Provided records:
##########
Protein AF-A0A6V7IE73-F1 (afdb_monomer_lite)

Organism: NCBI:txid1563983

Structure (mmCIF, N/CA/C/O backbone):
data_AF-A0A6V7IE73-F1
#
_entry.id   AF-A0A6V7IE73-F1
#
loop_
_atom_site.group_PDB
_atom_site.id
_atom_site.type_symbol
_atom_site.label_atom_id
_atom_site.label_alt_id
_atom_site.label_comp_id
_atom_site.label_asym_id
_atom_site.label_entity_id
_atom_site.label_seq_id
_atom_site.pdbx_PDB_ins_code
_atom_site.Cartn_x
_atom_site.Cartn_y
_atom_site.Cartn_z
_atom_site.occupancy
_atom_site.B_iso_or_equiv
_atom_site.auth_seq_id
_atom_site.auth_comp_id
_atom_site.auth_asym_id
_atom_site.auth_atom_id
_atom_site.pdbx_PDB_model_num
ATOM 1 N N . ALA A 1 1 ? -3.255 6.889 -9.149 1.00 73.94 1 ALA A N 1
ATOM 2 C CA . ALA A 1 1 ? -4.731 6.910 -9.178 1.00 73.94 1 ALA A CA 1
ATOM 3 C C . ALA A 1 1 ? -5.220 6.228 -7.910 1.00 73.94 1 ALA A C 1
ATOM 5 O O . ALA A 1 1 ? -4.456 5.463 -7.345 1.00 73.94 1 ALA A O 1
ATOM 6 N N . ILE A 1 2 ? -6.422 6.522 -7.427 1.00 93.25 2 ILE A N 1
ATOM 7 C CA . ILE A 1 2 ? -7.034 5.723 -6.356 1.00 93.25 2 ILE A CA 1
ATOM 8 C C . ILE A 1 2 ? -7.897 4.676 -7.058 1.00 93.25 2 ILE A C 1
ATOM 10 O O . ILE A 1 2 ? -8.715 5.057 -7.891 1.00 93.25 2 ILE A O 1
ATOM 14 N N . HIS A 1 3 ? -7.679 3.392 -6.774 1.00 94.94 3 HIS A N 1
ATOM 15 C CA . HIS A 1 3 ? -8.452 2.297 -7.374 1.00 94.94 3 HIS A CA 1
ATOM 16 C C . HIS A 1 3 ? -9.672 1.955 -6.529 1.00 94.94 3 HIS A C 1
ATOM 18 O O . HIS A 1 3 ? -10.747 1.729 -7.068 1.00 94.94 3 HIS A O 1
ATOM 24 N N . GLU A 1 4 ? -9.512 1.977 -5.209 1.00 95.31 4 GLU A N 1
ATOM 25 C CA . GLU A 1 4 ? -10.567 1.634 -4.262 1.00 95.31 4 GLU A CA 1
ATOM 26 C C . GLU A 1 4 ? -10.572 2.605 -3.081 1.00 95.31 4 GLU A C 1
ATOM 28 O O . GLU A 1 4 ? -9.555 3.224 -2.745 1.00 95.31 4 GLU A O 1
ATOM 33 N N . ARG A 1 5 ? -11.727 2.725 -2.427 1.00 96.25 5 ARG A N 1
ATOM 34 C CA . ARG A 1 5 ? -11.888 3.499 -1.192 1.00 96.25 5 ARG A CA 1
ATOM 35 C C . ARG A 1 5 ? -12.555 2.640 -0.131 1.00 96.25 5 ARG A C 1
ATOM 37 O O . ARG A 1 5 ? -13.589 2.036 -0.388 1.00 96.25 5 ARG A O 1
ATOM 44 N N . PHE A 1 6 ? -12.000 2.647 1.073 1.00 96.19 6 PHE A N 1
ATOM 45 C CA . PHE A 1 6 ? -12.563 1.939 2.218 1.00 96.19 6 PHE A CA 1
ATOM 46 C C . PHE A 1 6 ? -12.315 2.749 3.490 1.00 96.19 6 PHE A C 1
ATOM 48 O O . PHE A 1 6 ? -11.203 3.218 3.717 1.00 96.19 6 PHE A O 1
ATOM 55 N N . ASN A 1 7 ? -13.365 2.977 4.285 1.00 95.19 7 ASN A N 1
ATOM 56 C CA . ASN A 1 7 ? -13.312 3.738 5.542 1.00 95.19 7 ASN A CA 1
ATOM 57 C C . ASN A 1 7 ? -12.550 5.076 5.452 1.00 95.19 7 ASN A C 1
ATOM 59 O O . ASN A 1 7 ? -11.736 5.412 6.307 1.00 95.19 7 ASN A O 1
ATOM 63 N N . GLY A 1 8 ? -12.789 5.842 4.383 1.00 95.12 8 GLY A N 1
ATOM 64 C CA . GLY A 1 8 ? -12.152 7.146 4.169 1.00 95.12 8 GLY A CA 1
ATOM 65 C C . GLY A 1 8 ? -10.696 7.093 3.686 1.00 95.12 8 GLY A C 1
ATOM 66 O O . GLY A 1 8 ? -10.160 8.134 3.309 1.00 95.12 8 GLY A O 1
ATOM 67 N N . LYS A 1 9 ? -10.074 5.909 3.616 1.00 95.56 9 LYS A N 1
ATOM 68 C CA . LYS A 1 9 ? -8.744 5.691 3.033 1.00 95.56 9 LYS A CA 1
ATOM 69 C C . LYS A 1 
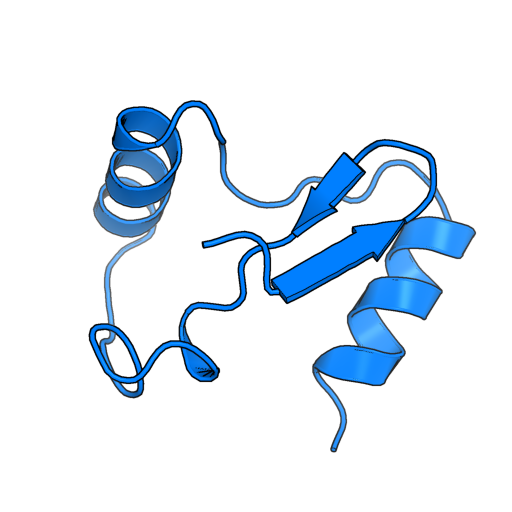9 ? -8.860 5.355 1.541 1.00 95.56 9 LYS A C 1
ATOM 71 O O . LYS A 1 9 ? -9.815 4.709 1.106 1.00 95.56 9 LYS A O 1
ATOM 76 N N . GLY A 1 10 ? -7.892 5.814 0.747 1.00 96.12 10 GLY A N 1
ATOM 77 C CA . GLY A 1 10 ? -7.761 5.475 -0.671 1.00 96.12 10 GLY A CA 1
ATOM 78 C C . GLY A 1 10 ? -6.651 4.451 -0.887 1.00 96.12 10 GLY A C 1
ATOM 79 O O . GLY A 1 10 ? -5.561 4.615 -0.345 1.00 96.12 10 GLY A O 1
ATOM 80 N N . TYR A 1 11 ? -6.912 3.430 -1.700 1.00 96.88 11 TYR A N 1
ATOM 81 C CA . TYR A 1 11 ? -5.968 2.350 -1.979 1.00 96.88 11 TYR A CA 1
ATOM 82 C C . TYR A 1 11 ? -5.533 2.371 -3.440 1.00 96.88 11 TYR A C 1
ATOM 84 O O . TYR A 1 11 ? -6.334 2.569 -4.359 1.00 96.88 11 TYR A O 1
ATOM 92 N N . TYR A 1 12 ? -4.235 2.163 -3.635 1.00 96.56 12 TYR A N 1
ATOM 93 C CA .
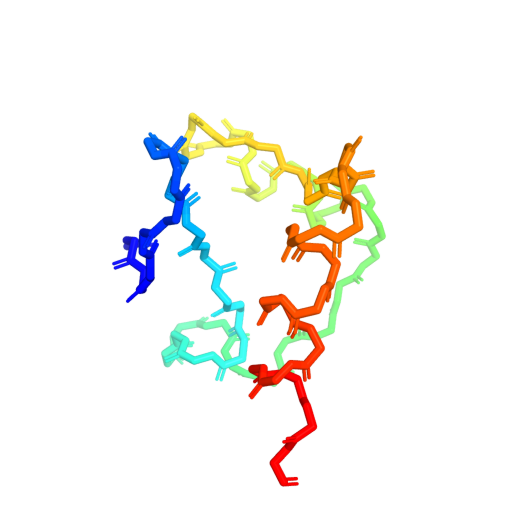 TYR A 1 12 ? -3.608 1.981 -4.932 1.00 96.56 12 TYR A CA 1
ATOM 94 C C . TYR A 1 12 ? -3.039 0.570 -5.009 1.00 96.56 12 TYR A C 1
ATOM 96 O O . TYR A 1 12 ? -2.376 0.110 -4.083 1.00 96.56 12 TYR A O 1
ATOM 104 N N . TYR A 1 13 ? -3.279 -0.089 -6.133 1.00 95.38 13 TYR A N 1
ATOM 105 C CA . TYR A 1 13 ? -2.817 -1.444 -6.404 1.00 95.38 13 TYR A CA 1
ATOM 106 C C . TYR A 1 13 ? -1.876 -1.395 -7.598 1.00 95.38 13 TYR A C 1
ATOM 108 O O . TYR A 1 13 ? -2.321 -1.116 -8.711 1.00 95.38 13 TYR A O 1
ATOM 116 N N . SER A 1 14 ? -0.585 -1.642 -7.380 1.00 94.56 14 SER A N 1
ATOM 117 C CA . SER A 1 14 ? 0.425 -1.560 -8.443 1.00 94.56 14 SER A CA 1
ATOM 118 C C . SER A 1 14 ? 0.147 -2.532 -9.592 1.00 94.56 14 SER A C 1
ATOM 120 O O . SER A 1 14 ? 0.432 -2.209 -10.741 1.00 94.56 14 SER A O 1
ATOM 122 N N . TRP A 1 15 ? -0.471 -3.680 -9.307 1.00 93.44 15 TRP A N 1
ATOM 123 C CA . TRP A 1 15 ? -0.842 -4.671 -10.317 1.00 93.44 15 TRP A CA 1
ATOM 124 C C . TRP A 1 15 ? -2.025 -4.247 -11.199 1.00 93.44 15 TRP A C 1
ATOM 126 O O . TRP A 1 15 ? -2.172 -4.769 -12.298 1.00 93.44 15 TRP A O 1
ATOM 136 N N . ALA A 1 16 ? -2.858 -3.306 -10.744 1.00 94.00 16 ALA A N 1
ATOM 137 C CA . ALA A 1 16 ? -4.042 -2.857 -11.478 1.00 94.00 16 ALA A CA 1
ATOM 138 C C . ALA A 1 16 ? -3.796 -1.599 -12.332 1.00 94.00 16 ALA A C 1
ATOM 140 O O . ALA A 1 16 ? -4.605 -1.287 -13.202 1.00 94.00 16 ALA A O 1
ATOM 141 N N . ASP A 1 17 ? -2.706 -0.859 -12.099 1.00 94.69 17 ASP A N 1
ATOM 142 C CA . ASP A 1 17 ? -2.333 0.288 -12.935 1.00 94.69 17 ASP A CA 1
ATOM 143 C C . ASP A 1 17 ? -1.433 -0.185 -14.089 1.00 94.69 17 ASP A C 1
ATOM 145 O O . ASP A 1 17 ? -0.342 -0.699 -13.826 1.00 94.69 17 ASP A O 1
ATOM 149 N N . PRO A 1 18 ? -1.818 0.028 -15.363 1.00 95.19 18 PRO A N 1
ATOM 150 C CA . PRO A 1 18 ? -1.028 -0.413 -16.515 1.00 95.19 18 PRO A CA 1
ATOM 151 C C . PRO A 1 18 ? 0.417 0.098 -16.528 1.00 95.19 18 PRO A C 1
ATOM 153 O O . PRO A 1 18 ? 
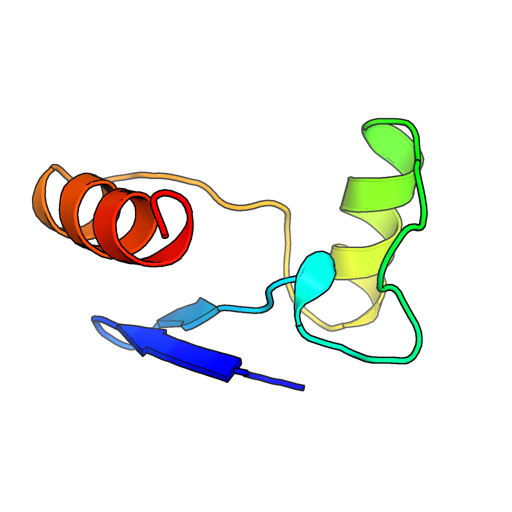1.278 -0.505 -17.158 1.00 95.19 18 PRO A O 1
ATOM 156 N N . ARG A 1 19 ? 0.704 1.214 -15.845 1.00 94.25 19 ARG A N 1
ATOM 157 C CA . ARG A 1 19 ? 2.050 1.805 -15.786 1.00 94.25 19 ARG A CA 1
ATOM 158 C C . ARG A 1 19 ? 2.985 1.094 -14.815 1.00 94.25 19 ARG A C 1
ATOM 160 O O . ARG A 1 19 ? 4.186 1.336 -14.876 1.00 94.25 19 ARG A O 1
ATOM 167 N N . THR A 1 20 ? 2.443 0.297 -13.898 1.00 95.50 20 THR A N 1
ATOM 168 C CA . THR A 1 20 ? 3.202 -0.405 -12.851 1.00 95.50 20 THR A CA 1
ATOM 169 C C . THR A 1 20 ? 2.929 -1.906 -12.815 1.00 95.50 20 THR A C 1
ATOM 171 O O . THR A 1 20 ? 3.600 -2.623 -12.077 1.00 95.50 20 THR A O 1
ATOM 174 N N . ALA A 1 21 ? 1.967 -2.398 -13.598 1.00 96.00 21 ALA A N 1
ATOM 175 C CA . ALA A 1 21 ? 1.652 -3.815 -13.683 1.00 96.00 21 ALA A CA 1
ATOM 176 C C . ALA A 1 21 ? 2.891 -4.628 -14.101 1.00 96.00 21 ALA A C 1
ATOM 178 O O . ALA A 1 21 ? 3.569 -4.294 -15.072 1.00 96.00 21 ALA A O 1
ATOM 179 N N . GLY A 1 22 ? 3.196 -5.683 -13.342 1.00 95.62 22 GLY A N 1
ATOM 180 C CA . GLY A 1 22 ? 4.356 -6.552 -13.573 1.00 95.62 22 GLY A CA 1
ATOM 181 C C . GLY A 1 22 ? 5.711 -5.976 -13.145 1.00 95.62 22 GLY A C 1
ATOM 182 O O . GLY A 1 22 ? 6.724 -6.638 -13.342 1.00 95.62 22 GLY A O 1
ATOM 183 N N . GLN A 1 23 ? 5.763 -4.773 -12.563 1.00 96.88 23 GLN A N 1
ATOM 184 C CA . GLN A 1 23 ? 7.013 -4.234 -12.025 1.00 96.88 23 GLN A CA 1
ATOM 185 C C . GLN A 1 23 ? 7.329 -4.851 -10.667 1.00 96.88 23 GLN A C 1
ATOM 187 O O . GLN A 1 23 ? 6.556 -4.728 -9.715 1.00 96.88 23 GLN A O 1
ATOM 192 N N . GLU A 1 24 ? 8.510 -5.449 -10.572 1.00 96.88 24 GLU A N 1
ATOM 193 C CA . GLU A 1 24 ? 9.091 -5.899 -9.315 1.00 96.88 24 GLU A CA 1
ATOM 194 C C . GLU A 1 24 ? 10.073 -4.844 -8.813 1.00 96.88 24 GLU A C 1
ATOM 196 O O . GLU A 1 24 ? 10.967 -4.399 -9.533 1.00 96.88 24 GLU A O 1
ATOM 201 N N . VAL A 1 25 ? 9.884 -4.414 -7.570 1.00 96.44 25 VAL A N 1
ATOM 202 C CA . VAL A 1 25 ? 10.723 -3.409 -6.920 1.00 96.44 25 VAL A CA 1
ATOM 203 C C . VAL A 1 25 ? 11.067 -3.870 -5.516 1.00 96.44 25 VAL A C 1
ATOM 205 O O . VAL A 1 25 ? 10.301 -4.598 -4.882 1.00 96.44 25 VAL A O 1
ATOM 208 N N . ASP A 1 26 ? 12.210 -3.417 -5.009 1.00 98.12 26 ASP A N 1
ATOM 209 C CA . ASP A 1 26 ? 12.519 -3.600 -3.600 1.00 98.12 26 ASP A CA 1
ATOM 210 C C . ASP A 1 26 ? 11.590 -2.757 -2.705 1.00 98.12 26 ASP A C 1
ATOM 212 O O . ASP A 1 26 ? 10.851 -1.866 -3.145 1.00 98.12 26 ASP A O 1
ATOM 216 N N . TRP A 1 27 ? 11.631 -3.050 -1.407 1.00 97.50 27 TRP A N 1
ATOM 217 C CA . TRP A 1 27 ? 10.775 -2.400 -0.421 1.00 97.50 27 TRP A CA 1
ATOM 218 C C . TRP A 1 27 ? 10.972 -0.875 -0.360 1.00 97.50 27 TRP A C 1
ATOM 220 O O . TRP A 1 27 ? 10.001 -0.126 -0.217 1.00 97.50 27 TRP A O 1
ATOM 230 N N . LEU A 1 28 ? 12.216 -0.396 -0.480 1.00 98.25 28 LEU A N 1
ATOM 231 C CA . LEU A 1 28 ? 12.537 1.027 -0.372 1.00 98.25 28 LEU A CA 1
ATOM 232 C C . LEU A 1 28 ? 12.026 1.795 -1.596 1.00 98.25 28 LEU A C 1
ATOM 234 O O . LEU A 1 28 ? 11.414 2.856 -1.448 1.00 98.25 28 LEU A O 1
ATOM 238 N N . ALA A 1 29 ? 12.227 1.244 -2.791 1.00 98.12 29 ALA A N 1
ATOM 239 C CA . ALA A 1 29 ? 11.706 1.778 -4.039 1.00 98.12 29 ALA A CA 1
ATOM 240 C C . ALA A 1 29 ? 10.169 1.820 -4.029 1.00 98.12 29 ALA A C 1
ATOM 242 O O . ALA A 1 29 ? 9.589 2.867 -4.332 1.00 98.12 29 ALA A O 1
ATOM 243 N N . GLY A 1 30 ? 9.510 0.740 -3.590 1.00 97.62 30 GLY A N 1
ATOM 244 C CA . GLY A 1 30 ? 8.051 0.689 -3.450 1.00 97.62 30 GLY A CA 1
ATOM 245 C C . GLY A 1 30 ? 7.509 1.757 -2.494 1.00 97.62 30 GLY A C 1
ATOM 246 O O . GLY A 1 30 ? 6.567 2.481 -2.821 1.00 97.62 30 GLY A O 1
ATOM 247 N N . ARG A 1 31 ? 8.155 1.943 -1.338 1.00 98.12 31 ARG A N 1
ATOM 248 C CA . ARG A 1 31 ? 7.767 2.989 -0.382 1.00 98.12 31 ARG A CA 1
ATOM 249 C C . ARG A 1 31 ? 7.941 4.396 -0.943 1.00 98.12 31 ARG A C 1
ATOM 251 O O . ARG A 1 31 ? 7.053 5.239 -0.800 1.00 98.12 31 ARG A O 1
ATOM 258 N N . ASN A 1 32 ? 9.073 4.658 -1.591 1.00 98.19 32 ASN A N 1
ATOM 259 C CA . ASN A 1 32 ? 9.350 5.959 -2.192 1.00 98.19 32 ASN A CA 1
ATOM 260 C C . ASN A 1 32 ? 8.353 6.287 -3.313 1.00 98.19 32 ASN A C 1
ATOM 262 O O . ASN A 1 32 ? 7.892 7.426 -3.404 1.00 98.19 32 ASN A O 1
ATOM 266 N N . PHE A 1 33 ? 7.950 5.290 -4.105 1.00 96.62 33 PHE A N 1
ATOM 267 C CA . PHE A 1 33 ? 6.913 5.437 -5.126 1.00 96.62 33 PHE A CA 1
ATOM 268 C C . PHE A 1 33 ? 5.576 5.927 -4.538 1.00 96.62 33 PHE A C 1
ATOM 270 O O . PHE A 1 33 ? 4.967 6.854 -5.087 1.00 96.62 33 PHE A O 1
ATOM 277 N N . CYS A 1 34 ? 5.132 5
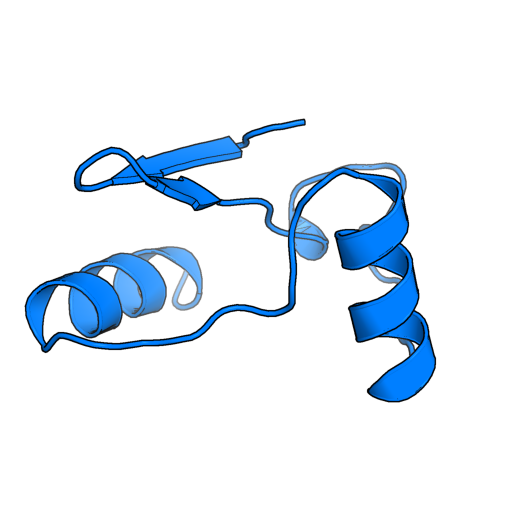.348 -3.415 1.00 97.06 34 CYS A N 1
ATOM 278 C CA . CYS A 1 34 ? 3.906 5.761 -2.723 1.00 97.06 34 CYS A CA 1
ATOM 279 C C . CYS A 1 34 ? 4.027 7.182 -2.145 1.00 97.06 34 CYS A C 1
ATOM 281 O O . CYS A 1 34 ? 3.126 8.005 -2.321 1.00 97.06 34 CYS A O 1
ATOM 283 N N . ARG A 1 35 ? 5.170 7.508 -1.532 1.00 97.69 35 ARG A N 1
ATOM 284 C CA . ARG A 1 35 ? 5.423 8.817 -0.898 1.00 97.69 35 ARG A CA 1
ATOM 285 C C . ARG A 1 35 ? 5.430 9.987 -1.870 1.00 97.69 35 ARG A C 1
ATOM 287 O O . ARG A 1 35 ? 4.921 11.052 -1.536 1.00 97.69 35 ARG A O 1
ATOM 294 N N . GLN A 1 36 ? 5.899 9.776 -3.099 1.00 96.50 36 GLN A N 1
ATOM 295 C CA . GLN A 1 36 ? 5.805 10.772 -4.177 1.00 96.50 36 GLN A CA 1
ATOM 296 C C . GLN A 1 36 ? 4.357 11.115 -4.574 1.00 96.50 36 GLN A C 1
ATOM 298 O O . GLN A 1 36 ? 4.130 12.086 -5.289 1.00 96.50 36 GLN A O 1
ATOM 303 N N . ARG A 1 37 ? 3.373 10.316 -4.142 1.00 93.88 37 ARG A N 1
##########
What is required: Pictures excluded, give again exactly and only the lines of the material above from the line with "ATOM 145 O O" through the line with "ATOM 167 N N".

Task answer:
ATOM 145 O O . ASP A 1 17 ? -0.342 -0.699 -13.826 1.00 94.69 17 ASP A O 1
ATOM 149 N N . PRO A 1 18 ? -1.818 0.028 -15.363 1.00 95.19 18 PRO A N 1
ATOM 150 C CA . PRO A 1 18 ? -1.028 -0.413 -16.515 1.00 95.19 18 PRO A CA 1
ATOM 151 C C . PRO A 1 18 ? 0.417 0.098 -16.528 1.00 95.19 18 PRO A C 1
ATOM 153 O O . PRO A 1 18 ? 
1.278 -0.505 -17.158 1.00 95.19 18 PRO A O 1
ATOM 156 N N . ARG A 1 19 ? 0.704 1.214 -15.845 1.00 94.25 19 ARG A N 1
ATOM 157 C CA . ARG A 1 19 ? 2.050 1.805 -15.786 1.00 94.25 19 ARG A CA 1
ATOM 158 C C . ARG A 1 19 ? 2.985 1.094 -14.815 1.00 94.25 19 ARG A C 1
ATOM 160 O O . ARG A 1 19 ? 4.186 1.336 -14.876 1.00 94.25 19 ARG A O 1
ATOM 167 N N . THR A 1 20 ? 2.443 0.297 -13.898 1.00 95.50 20 THR A N 1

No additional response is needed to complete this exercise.